IPSEC – A Security Disaster

It is no secret that IPSEC is far from perfect. Everything about the implementation of the now ubiquitous secure tunneling protocol was plagued with issues irrespective of the vendor. How can so many different people working for a variety of different vendors create something that is not only full of bugs and vulnerabilities but also has interoperability issues. Wasn’t this supposed to be a unified and open standard?

It seems with the benefit of hindsight we can chalk these teething problems up to subversion on the part of the NSA, who was heavily involved in the process.

John Gilmore spoke on a mailing list about the issues he had personally observed throughout the IETF process.

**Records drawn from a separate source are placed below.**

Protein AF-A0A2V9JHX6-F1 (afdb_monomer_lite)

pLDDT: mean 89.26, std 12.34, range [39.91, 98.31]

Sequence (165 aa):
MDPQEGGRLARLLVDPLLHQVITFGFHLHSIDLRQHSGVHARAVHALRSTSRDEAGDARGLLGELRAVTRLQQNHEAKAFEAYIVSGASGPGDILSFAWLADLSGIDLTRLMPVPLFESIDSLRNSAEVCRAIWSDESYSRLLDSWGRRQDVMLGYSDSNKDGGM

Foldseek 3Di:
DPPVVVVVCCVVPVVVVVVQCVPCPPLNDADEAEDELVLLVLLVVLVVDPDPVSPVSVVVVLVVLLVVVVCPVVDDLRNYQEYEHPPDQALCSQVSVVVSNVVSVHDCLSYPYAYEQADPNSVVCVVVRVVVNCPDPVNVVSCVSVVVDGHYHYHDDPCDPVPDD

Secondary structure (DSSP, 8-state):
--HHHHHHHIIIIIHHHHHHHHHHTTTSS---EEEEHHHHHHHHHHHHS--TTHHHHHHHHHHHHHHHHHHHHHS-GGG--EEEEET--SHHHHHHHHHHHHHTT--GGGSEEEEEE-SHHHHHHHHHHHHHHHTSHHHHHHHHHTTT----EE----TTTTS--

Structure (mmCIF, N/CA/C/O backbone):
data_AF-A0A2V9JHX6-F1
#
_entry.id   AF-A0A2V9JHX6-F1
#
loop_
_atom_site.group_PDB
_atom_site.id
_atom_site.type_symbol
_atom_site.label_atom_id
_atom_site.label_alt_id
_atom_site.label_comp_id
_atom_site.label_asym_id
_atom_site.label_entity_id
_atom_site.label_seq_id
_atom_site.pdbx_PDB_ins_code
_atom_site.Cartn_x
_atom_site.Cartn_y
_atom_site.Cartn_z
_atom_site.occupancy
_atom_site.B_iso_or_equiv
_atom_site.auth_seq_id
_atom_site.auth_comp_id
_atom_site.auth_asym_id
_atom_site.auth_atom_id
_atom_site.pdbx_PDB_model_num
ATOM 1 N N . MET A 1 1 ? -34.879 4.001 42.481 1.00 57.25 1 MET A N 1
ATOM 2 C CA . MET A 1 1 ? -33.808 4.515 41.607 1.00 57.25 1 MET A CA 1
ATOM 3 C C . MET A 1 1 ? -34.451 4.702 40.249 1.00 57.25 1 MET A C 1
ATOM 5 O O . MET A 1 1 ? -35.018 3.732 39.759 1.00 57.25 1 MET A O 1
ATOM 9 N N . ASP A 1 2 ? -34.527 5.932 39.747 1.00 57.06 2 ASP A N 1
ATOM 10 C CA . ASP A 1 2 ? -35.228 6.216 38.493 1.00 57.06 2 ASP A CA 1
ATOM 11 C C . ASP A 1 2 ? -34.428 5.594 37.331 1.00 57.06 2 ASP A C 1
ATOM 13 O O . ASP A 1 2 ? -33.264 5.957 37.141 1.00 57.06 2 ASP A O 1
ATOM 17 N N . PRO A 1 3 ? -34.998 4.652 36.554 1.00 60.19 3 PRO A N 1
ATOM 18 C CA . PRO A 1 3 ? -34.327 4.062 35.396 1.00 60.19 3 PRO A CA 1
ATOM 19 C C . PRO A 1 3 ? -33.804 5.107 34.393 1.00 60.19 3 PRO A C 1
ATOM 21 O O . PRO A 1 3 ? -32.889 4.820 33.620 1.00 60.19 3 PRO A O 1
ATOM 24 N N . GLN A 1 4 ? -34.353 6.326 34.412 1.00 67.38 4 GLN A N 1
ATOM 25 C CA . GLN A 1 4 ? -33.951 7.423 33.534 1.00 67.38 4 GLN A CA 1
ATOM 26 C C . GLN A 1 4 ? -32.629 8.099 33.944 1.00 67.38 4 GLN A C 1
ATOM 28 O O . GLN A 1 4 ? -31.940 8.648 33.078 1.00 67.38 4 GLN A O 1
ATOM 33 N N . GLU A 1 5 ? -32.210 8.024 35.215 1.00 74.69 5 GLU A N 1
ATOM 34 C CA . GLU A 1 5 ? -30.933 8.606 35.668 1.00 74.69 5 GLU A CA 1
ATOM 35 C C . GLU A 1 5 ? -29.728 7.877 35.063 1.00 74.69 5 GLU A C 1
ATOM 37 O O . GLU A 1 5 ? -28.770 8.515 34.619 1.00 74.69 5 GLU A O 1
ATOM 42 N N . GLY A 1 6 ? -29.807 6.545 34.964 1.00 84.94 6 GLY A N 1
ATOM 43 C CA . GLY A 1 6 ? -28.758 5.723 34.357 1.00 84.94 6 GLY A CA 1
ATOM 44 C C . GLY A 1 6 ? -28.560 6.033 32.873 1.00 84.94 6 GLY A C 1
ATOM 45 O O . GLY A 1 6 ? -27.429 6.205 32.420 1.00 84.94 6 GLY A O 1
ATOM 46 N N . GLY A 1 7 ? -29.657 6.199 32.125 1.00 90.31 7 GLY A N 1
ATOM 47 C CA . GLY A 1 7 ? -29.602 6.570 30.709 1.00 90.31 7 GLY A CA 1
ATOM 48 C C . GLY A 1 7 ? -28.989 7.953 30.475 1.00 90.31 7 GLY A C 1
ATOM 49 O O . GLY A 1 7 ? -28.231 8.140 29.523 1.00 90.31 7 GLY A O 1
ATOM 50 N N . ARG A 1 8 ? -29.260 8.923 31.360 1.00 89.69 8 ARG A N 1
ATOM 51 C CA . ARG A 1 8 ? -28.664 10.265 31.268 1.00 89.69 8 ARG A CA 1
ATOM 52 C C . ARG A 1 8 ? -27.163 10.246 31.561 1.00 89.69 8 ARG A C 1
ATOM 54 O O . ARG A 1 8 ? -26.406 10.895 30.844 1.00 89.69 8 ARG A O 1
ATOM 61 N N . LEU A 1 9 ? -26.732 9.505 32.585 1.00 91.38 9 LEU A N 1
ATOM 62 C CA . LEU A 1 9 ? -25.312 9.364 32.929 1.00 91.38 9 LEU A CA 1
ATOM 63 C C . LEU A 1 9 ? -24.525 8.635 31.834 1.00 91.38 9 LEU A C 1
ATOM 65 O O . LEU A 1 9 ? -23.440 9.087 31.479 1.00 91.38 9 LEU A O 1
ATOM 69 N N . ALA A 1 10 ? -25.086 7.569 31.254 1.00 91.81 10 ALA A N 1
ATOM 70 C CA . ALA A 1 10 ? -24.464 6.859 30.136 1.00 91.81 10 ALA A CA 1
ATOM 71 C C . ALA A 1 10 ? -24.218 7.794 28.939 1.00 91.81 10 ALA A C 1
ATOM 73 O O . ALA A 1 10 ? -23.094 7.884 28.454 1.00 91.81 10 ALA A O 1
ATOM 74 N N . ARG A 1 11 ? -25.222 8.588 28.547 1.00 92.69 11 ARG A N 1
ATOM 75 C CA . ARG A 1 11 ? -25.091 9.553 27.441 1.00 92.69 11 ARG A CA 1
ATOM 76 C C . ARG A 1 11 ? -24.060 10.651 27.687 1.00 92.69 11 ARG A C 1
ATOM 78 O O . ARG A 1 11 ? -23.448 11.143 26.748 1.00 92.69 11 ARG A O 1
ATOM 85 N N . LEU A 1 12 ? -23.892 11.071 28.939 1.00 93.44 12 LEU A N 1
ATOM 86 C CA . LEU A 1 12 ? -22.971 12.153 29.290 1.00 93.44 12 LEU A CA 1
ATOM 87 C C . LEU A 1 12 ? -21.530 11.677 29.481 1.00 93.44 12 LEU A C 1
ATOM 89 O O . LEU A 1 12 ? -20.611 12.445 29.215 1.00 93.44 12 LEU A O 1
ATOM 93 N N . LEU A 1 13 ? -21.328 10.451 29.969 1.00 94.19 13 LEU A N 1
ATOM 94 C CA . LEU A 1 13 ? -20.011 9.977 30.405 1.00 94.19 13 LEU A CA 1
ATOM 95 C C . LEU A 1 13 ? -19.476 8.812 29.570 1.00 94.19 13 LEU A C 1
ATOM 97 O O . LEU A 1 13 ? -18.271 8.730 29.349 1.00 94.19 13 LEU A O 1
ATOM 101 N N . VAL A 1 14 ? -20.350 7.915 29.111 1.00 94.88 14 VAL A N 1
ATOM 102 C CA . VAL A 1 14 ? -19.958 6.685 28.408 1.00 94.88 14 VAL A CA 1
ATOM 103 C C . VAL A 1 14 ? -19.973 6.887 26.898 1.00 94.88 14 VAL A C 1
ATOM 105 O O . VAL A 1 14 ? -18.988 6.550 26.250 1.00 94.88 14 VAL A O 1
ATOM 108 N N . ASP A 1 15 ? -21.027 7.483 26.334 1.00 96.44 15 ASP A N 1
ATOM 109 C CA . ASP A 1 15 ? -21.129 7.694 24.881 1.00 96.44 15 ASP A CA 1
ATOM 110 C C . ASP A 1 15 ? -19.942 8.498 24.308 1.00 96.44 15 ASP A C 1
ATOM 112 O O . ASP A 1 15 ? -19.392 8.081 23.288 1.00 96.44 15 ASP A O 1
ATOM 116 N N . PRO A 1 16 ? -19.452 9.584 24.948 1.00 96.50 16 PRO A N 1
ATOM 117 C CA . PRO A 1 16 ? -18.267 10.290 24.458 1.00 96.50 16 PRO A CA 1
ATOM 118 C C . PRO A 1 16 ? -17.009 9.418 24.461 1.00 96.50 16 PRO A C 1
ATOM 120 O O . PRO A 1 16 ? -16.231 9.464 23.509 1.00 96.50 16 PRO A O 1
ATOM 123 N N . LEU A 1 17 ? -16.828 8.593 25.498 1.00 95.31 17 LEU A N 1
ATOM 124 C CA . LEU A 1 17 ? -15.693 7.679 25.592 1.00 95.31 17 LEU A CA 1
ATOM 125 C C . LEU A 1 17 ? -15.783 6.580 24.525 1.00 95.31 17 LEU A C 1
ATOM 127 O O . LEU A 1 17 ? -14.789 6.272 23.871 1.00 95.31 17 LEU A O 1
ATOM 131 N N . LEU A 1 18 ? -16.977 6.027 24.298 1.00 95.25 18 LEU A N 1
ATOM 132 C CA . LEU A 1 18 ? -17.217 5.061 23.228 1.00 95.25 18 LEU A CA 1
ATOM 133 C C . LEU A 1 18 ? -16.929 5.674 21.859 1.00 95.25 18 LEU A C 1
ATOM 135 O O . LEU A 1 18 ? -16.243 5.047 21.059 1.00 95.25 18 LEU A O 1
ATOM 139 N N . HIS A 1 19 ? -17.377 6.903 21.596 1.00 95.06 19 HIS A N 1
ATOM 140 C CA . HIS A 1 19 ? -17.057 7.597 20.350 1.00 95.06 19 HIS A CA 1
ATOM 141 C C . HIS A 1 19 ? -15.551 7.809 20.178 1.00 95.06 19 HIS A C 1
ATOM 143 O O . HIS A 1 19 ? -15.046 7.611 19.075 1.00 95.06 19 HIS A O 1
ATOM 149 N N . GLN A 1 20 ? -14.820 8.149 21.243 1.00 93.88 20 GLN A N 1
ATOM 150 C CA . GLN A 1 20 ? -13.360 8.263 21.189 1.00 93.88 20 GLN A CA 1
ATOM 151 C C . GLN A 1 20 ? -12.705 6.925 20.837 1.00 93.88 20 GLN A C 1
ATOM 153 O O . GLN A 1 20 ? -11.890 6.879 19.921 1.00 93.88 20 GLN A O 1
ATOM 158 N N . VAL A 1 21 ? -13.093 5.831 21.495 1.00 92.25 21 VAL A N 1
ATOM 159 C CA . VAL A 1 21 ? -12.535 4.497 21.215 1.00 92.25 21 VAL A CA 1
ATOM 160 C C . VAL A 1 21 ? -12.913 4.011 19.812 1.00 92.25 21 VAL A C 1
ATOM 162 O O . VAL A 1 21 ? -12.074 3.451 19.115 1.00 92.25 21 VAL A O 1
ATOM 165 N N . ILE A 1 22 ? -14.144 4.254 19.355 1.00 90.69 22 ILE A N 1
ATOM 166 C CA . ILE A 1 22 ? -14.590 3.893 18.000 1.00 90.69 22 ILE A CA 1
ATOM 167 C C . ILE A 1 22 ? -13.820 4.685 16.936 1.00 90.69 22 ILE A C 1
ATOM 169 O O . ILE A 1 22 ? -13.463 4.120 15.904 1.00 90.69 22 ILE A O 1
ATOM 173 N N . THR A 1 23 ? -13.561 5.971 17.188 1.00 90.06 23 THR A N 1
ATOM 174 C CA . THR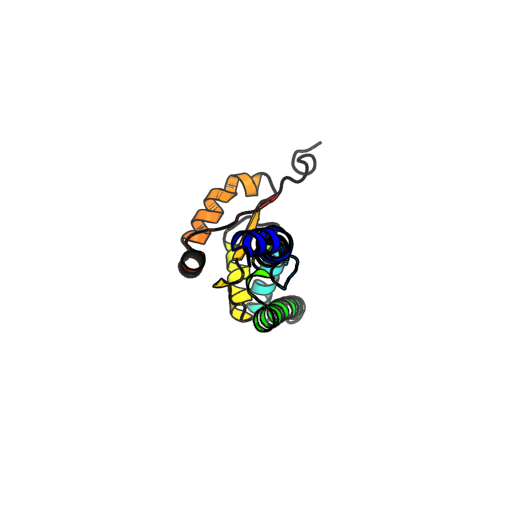 A 1 23 ? -12.908 6.874 16.226 1.00 90.06 23 THR A CA 1
ATOM 175 C C . THR A 1 23 ? -11.399 6.658 16.170 1.00 90.06 23 THR A C 1
ATOM 177 O O . THR A 1 23 ? -10.833 6.580 15.088 1.00 90.06 23 THR A O 1
ATOM 180 N N . PHE A 1 24 ? -10.747 6.563 17.328 1.00 89.50 24 PHE A N 1
ATOM 181 C CA . PHE A 1 24 ? -9.2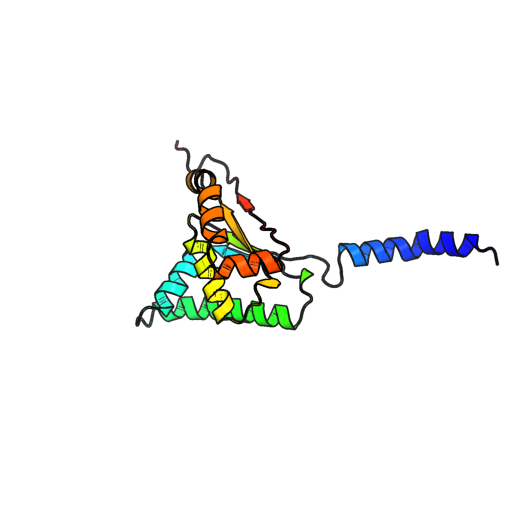87 6.597 17.446 1.00 89.50 24 PHE A CA 1
ATOM 182 C C . PHE A 1 24 ? -8.660 5.228 17.744 1.00 89.50 24 PHE A C 1
ATOM 184 O O . PHE A 1 24 ? -7.437 5.070 17.688 1.00 89.50 24 PHE A O 1
ATOM 191 N N . GLY A 1 25 ? -9.476 4.235 18.113 1.00 88.12 25 GLY A N 1
ATOM 192 C CA . GLY A 1 25 ? -8.992 2.963 18.640 1.00 88.12 25 GLY A CA 1
ATOM 193 C C . GLY A 1 25 ? -8.000 3.160 19.790 1.00 88.12 25 GLY A C 1
ATOM 194 O O . GLY A 1 25 ? -8.065 4.133 20.542 1.00 88.12 25 GLY A O 1
ATOM 195 N N . PHE A 1 26 ? -7.036 2.246 19.888 1.00 87.38 26 PHE A N 1
ATOM 196 C CA . PHE A 1 26 ? -5.884 2.365 20.791 1.00 87.38 26 PHE A CA 1
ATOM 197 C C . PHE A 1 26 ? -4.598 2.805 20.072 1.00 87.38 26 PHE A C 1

It seems the NSA recipe for subterfuge is as follows: take one already complicated crypto protocol spec, insert committees, add a variety of largely unnecessary features which vendors must comply with (e.g. deprecated cipher selections), add the ability of downgrade attacks through having a “null” transport in a protocol designed primarily and exclusively for crypto, let the vendors who try to implement your disaster choke on terse documentation and stir.

We don’t have to look far to see the legacy we have been left. From Linux to *BSD to Windows – all major platforms have had major implementation flaws and serious bugs in their IPSEC stacks.

The OpenBSD IPSEC controversy in 2010 centered around claims that the FBI deliberately backdoored (through a shill with commit privileges) their IPSEC implementation. After an extensive audit that wasn’t all that open De Raadt claimed that several minor bugs had been found but no smoking gun was discovered. Was this the work of another three letter agency and were some of the findings hushed up? While some claim there is more to the story than meets the eye I sincerely doubt they could have covered up the discovery and removal of such a backdoor. For starters one could simply diff the source code pre and post audit and verify what has been changed. That said, many do not compile their own kernel and simply accept the precompiled one distributed with their OS – could there have been something nasty hidden in the binary? I don’t know. That’s the problem with binaries. Perhaps future deterministic build verification tools will one day render this potential vector ineffective.